CSE550 Problem Set #2
out: Monday October 17th, 2011
due: Friday November 4th, 2011 by 5:00pm.
[
summary |
part a |
part b |
how to submit |
grading ]
For this problem set, you will be implemented a simple write-ahead
log to add basic transaction support to a key-value store, and you
will be solving a small design exercise. For the write-ahead log,
you can use any language you like.
Your job is to implement augment an existing key-value store to give
the programmer simple support for transactional commit of multiple
key/value updates. Of the ACID properties, the only ones we care
about for this assignment are A and D: you have to make sure once a
transaction commits, it is durable on disk, even after failure, and
you have to make sure that either the entire transaction commits or
none of it does. However, you do not need to worry about
concurrency control; you can assume only a single transaction at a
time occurs.
To do this, you will need to implement a write-ahead logging
module. Your module will implement a NO-STEAL / NO-FORCE buffer
management policy:
- NO-FORCE: you will not overwrite values in the key-value
store until sometime after the transaction has committed. This
means that transactional updates need to be in the log in the form
of REDO records -- i.e., you'll build a write-ahead log! Once the
commit record hits the log, you will then be able to issue updates
to the key-value store itself, though you'll need to decide when
to actually do this work. Upon recovery after a crash, you will
need to replay some part of the write-ahead log against the
key-value store to bring it up to date. (You have to figure out
how to decide which part of the log to REDO.)

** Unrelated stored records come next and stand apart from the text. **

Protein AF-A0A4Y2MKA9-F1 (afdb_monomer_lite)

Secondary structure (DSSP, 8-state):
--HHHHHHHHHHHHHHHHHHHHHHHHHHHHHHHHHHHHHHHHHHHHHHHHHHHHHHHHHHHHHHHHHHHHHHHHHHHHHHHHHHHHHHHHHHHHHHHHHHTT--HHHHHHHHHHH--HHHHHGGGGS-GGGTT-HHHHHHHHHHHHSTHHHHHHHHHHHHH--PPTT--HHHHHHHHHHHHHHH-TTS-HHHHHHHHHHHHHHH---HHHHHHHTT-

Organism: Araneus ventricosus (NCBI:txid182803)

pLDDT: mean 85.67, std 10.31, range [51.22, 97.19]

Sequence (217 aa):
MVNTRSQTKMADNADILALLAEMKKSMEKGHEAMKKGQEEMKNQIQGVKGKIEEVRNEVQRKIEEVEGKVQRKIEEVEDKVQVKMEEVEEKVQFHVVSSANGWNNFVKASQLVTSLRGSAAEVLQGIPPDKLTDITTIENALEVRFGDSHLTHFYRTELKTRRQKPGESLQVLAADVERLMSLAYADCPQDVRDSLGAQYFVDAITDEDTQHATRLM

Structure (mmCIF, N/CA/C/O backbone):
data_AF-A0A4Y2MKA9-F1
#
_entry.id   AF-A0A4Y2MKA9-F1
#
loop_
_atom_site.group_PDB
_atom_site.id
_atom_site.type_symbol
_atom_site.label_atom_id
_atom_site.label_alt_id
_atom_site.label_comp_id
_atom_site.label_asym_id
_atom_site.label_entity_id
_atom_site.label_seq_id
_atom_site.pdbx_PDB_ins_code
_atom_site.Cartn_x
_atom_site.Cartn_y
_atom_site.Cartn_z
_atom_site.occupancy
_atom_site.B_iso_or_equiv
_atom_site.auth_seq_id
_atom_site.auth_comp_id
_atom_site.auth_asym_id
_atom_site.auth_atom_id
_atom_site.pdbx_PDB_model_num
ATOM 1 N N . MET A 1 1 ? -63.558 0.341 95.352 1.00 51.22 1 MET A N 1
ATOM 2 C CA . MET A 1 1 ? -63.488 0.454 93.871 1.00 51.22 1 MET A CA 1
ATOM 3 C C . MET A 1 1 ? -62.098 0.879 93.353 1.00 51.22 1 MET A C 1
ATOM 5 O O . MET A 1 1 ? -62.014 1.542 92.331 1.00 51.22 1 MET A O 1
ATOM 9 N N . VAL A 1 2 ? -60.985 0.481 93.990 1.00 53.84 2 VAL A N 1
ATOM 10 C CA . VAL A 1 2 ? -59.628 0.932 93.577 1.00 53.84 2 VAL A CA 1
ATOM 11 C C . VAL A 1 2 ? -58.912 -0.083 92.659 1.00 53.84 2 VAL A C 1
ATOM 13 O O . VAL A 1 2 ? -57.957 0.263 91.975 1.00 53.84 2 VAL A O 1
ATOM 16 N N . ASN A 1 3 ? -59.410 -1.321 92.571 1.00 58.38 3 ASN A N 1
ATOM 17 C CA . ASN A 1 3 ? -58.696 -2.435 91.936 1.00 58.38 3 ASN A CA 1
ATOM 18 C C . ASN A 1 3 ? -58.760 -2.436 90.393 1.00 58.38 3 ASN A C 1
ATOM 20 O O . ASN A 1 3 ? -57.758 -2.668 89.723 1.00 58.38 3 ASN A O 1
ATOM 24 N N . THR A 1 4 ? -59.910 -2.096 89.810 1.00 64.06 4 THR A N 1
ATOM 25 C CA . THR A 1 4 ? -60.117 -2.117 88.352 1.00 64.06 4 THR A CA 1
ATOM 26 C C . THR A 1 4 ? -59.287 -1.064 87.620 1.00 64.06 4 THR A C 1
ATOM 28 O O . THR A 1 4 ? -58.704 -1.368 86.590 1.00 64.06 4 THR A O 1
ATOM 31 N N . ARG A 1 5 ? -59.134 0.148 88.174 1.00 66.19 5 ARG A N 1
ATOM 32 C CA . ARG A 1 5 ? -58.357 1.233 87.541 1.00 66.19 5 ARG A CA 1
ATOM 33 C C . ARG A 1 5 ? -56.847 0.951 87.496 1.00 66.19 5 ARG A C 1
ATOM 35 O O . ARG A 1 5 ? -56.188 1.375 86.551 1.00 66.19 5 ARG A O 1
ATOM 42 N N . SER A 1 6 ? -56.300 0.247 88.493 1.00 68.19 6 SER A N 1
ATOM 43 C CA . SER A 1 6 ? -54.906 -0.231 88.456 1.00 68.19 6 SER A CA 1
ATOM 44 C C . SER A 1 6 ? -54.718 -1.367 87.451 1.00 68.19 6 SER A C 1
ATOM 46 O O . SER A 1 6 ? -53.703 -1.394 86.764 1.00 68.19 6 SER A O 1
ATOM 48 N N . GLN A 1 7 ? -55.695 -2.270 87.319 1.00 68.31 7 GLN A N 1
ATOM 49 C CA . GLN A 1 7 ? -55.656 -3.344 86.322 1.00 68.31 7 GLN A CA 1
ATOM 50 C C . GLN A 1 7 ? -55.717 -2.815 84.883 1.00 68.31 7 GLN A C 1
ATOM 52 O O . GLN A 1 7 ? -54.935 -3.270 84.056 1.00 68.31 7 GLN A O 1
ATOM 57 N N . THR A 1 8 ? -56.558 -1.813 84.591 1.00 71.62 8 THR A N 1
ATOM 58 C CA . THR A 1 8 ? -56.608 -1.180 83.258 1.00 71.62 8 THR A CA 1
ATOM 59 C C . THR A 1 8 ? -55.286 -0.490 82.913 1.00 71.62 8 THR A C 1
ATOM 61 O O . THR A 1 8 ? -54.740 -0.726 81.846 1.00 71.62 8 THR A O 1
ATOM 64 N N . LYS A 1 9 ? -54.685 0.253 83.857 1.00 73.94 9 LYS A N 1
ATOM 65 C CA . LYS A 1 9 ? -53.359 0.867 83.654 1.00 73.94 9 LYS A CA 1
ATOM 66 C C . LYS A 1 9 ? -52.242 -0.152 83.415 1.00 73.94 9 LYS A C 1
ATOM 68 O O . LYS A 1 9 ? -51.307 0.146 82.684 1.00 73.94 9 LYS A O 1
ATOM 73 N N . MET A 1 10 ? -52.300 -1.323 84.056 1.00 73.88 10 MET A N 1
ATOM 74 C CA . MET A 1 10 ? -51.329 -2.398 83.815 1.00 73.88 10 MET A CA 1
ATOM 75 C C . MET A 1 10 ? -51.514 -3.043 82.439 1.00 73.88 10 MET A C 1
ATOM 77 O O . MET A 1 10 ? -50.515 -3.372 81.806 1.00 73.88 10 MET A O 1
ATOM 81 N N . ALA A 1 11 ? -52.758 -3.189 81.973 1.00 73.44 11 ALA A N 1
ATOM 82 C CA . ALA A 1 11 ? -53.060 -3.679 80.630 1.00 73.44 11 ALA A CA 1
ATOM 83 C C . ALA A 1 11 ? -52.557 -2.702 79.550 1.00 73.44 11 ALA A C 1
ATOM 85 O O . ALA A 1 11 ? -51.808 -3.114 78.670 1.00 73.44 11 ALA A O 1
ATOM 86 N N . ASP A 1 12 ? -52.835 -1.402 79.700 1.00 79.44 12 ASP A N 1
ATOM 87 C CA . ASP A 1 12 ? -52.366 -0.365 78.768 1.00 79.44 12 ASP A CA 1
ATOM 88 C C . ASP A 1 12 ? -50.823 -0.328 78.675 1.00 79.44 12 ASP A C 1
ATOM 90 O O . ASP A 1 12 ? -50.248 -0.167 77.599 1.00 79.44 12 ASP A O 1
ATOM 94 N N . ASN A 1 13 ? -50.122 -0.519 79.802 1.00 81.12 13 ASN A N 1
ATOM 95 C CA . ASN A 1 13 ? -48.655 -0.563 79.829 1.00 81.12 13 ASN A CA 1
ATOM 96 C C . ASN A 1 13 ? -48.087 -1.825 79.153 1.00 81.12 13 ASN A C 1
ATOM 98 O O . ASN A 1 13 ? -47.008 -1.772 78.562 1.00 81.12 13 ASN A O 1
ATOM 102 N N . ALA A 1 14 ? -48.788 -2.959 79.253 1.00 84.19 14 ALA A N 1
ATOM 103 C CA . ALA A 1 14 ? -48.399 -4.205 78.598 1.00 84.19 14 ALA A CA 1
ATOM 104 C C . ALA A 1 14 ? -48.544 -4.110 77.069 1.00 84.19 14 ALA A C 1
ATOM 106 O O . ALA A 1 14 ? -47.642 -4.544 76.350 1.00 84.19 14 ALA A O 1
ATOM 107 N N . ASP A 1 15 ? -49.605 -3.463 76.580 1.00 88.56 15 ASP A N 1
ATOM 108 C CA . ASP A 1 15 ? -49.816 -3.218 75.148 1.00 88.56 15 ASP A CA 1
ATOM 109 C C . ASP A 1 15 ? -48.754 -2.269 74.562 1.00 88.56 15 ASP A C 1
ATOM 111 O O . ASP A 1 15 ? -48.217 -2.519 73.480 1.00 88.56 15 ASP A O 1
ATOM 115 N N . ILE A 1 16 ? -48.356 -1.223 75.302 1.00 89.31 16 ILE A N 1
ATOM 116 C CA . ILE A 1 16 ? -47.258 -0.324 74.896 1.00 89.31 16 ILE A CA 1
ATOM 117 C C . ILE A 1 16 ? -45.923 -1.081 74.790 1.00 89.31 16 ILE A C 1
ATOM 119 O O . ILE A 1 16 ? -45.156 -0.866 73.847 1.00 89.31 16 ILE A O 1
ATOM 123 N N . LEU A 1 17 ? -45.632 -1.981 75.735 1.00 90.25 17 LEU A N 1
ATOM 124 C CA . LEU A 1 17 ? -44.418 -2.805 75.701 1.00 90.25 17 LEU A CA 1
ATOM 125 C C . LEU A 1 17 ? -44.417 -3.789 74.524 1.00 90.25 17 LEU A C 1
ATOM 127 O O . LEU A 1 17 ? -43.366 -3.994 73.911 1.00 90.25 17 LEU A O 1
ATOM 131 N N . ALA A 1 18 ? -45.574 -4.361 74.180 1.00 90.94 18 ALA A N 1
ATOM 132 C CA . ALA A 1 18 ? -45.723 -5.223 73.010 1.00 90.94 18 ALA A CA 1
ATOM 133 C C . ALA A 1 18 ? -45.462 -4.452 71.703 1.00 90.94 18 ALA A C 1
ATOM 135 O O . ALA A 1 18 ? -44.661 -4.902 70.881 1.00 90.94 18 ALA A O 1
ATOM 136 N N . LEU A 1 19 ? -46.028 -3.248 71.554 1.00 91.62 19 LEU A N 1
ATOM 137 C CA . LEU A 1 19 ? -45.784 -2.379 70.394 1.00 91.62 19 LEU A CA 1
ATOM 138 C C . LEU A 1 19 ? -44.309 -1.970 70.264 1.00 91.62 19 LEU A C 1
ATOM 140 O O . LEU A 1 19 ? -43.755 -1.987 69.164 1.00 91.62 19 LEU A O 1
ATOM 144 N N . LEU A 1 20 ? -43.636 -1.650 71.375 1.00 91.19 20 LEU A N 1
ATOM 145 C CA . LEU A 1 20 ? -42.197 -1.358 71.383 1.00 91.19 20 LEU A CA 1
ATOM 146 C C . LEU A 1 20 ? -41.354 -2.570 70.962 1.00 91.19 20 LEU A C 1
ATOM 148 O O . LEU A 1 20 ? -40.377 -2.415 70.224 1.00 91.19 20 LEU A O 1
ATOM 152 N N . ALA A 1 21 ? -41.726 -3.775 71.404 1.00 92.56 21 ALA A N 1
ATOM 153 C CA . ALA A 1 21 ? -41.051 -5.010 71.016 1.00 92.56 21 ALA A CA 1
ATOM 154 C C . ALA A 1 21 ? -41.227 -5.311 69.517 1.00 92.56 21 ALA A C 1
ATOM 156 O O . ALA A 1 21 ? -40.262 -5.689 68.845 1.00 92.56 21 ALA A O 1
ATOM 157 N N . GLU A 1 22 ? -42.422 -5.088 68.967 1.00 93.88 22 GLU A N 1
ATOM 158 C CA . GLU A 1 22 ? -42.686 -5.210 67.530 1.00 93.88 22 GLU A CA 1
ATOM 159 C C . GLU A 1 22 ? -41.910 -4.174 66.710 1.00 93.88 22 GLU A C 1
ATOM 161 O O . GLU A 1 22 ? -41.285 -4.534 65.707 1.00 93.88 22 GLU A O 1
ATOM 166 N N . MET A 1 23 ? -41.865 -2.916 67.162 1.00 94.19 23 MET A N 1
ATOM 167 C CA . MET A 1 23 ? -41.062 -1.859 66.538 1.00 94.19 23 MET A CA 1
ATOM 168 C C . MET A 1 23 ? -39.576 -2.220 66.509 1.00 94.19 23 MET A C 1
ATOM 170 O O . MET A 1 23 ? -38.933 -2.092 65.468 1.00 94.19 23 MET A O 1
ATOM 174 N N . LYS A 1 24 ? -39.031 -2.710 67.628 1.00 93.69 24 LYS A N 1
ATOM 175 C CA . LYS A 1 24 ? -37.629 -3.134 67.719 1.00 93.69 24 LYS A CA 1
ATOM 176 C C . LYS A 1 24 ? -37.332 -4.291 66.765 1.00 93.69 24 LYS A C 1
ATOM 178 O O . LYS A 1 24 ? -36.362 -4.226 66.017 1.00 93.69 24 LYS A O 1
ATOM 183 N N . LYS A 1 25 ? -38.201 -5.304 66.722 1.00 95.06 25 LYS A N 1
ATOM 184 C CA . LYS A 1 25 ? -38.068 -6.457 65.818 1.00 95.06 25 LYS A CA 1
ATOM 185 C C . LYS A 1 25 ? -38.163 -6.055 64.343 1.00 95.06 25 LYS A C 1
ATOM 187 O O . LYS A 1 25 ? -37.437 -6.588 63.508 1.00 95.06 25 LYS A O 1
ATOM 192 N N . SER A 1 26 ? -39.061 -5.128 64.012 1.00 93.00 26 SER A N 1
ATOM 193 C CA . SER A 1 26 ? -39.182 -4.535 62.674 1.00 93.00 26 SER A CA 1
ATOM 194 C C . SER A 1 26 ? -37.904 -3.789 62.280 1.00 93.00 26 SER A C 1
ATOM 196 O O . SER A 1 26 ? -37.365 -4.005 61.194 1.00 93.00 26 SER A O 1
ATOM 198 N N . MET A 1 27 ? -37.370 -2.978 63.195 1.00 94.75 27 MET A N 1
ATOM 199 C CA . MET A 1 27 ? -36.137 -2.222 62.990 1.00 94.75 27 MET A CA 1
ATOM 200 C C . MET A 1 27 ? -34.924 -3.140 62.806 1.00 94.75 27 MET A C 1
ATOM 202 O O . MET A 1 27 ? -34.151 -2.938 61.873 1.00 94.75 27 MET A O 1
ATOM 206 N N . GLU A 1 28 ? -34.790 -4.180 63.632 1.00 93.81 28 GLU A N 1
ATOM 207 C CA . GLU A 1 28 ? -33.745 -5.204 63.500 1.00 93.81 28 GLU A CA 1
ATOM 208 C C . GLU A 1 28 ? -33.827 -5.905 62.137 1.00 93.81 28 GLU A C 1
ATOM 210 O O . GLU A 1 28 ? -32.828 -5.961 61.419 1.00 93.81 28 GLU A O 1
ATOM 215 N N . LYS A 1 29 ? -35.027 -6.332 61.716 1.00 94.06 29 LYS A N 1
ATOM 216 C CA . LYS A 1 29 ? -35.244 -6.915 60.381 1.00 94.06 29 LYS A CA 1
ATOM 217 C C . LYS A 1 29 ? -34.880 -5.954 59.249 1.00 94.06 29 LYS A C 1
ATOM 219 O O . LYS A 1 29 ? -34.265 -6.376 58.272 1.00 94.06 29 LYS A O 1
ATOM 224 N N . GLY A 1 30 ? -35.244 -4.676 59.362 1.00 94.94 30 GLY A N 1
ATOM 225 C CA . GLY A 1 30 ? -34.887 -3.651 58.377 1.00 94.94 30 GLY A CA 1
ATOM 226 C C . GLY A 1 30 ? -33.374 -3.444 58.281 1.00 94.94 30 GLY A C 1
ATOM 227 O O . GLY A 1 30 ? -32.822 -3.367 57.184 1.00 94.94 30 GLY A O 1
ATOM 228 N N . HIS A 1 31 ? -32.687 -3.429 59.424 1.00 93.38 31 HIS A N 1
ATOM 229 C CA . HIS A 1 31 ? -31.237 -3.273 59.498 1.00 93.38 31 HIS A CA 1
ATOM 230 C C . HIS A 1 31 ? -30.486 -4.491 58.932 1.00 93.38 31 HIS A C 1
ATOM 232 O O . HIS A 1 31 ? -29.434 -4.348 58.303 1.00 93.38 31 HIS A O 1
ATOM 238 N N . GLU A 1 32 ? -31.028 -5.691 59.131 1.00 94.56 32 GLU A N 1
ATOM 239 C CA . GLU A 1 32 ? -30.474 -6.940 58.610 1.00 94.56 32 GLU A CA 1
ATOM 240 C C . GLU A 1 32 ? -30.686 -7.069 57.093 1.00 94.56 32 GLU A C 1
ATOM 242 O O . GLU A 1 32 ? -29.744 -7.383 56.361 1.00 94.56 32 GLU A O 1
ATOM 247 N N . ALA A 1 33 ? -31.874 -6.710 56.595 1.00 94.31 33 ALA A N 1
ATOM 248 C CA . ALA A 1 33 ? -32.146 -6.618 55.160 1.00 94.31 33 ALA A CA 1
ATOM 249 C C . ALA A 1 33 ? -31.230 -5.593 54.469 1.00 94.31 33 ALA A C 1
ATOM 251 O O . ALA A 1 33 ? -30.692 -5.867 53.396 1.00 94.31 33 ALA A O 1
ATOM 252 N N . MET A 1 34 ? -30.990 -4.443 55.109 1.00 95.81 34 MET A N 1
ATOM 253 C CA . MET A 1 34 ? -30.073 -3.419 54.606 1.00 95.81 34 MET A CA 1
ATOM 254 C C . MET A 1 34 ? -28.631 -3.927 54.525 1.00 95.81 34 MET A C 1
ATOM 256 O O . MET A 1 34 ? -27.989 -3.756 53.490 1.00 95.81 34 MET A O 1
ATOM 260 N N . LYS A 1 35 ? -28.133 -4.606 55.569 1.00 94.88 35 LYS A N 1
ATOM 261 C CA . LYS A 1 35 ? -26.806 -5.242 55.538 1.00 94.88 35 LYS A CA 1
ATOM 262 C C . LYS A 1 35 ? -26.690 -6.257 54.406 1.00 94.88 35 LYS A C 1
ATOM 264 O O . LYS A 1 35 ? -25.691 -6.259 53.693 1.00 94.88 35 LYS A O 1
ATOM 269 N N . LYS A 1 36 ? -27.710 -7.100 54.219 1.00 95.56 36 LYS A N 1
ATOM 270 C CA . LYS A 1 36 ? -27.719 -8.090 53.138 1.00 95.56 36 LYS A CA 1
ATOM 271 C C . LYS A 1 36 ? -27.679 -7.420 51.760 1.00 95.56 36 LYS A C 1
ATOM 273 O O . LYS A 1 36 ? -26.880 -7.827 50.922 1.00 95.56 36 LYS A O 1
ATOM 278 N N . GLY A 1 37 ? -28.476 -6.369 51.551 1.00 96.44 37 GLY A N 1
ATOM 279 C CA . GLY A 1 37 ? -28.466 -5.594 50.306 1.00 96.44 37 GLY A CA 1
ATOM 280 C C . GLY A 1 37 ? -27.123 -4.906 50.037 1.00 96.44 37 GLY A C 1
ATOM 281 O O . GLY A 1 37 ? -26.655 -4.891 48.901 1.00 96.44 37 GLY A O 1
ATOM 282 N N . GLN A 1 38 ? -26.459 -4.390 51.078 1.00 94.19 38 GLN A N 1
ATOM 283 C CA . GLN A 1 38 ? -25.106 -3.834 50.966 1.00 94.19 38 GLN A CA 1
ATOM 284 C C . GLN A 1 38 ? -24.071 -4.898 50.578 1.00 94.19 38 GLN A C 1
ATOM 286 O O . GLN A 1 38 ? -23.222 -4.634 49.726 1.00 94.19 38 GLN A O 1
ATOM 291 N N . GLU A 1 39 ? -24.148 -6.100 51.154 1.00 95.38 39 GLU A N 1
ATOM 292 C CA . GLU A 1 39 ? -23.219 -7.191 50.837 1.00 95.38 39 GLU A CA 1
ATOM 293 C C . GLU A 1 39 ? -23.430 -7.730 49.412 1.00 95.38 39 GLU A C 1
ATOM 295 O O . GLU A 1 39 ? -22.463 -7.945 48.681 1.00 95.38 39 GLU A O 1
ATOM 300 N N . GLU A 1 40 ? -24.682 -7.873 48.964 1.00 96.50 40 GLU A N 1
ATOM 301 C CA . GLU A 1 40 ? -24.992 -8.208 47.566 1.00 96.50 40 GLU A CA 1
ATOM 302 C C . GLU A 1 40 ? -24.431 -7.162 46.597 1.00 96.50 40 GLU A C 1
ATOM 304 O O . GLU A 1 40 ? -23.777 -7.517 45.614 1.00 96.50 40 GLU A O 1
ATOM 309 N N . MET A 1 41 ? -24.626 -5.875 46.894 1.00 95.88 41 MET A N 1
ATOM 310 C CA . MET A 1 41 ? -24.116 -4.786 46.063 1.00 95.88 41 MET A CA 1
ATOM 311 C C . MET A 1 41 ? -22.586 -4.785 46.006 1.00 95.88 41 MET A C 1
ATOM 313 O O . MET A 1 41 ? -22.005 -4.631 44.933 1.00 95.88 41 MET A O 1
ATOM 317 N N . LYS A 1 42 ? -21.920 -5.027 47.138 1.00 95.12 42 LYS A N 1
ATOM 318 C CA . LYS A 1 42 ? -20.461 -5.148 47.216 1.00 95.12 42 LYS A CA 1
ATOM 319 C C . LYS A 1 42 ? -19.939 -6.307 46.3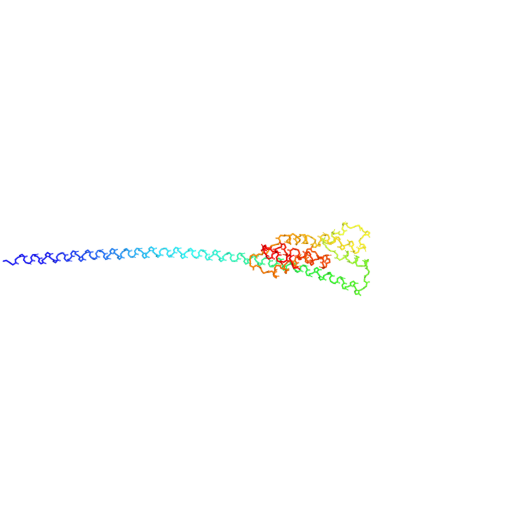63 1.00 95.12 42 LYS A C 1
ATOM 321 O O . LYS A 1 42 ? -18.997 -6.113 45.595 1.00 95.12 42 LYS A O 1
ATOM 326 N N . ASN A 1 43 ? -20.576 -7.475 46.443 1.00 95.56 43 ASN A N 1
ATOM 327 C CA . ASN A 1 43 ? -20.208 -8.642 45.640 1.00 95.56 43 ASN A CA 1
ATOM 328 C C . ASN A 1 43 ? -20.386 -8.379 44.137 1.00 95.56 43 ASN A C 1
ATOM 330 O O . ASN A 1 43 ? -19.507 -8.717 43.343 1.00 95.56 43 ASN A O 1
ATOM 334 N N . GLN A 1 44 ? -21.476 -7.713 43.737 1.00 96.25 44 GLN A N 1
ATOM 335 C CA . GLN A 1 44 ? -21.687 -7.315 42.342 1.00 96.25 44 GLN A CA 1
ATOM 336 C C . GLN A 1 44 ? -20.629 -6.314 41.862 1.00 96.25 44 GLN A C 1
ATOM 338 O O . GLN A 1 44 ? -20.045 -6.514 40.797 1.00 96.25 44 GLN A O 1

- NO-STEAL: you will not overwrite the key-value store with
uncommitted transactional updates; more specifically, you can only
modify the key-value store with updates from a committed
transaction. This means you don't need UNDO records in the log.
You need to find an existing key-value storage library implemented
in the language of your choice. You can assume a few things about
the key-value library to make your life easier -- (a) that it
supports atomic updates of single keys (i.e., if a crash happens in
the middle of a write to a key, you can assume that the entire write
happened, or none of the write happened -- you don't need to worry
about inconsistent state from a partial key write), and (b) that it
has its own mechanism for durability / recovery after a crash. All
you need to add is transactional support (atomicity for multiple
actions), and post-crash recovery. You can also assume that
mutations are idempotent -- it's OK to replay log entries multiple
times, as long as they are replayed in the right order.
One issue is that you will need to figure out which subset of
actions in your log to replay after a crash; this could mean you
need to keep track of which committed transactions have been written
into the key/value store, and which haven't. (Checkpoint records
help with this.)
Don't worry about pruning the log, or hyper-optimizing performance.
Assume your language supports a "sync" operation that forces any
buffered file system writes to disk; use this operation if your
language actually does support it, though!
Include a brief discussion of design issues that came up in a
README.TXT file, as well as a rough overview (just a few sentences)
of what your code does.
Write one or two paragraphs to answer each of the following:
- What problem does two-phase commit solve?
- What problem does two-phase locking solve?
- LFS carefully orders writes into a log. Is it implementing a
form of write-ahead logging, and if so, what set actions is it
atomically committing using these ordered writes? If not, why
doesn't LFS need atomic updates?
When you're ready to turn in your assignment, do the following:
- Create a directory called "problemset2". In it, you should
have three things: a subdirectory called "parta", a file called
"partb.txt", and a README.TXT file.
- The README.TXT file should contain your name,
student number, and UW email address, as well as instructions on
how to launch your server.
- "parta" should contain your part a code, as well as a
Makefile for compiling it. Running "make" should produce an
executable called "waltest." (If you implement in a scripted
language, waltest can be your main script file we run.) When we
run waltest, it should issue (sequentially) a set of transactions
against the key-value store. If there is anything we need to know
about setting things up, include that in your README.TXT file.
Your code should be clean, well commented, etc.
- "partb.txt" should contain your answers to the three
questions in part b. Remember, just one or two paragraphs
suffices for each question.
- Create a submission tarball by running the following command,
but replacing "UWEMAIL" with your email account name:
tar -cvzf problemset2_submission_UWEMAIL.tar.gz problemset2
For example, since my email account is "gribble", I would run the command:
tar -cvzf problemset2_submission_gribble.tar.gz problemset2
- Use the course dropbox (there is a link on the course
homepage) to submit that tarball.
We will be basing your grade on several elements:
- Whether your code works! It should be correct, compile
without warnings, and not leak memory, processes, descriptors, etc.
- How well structured your code is: you should have clean
module interfaces, a nice decomposition, good comments, and so on.
- The correctness of your answers to part B.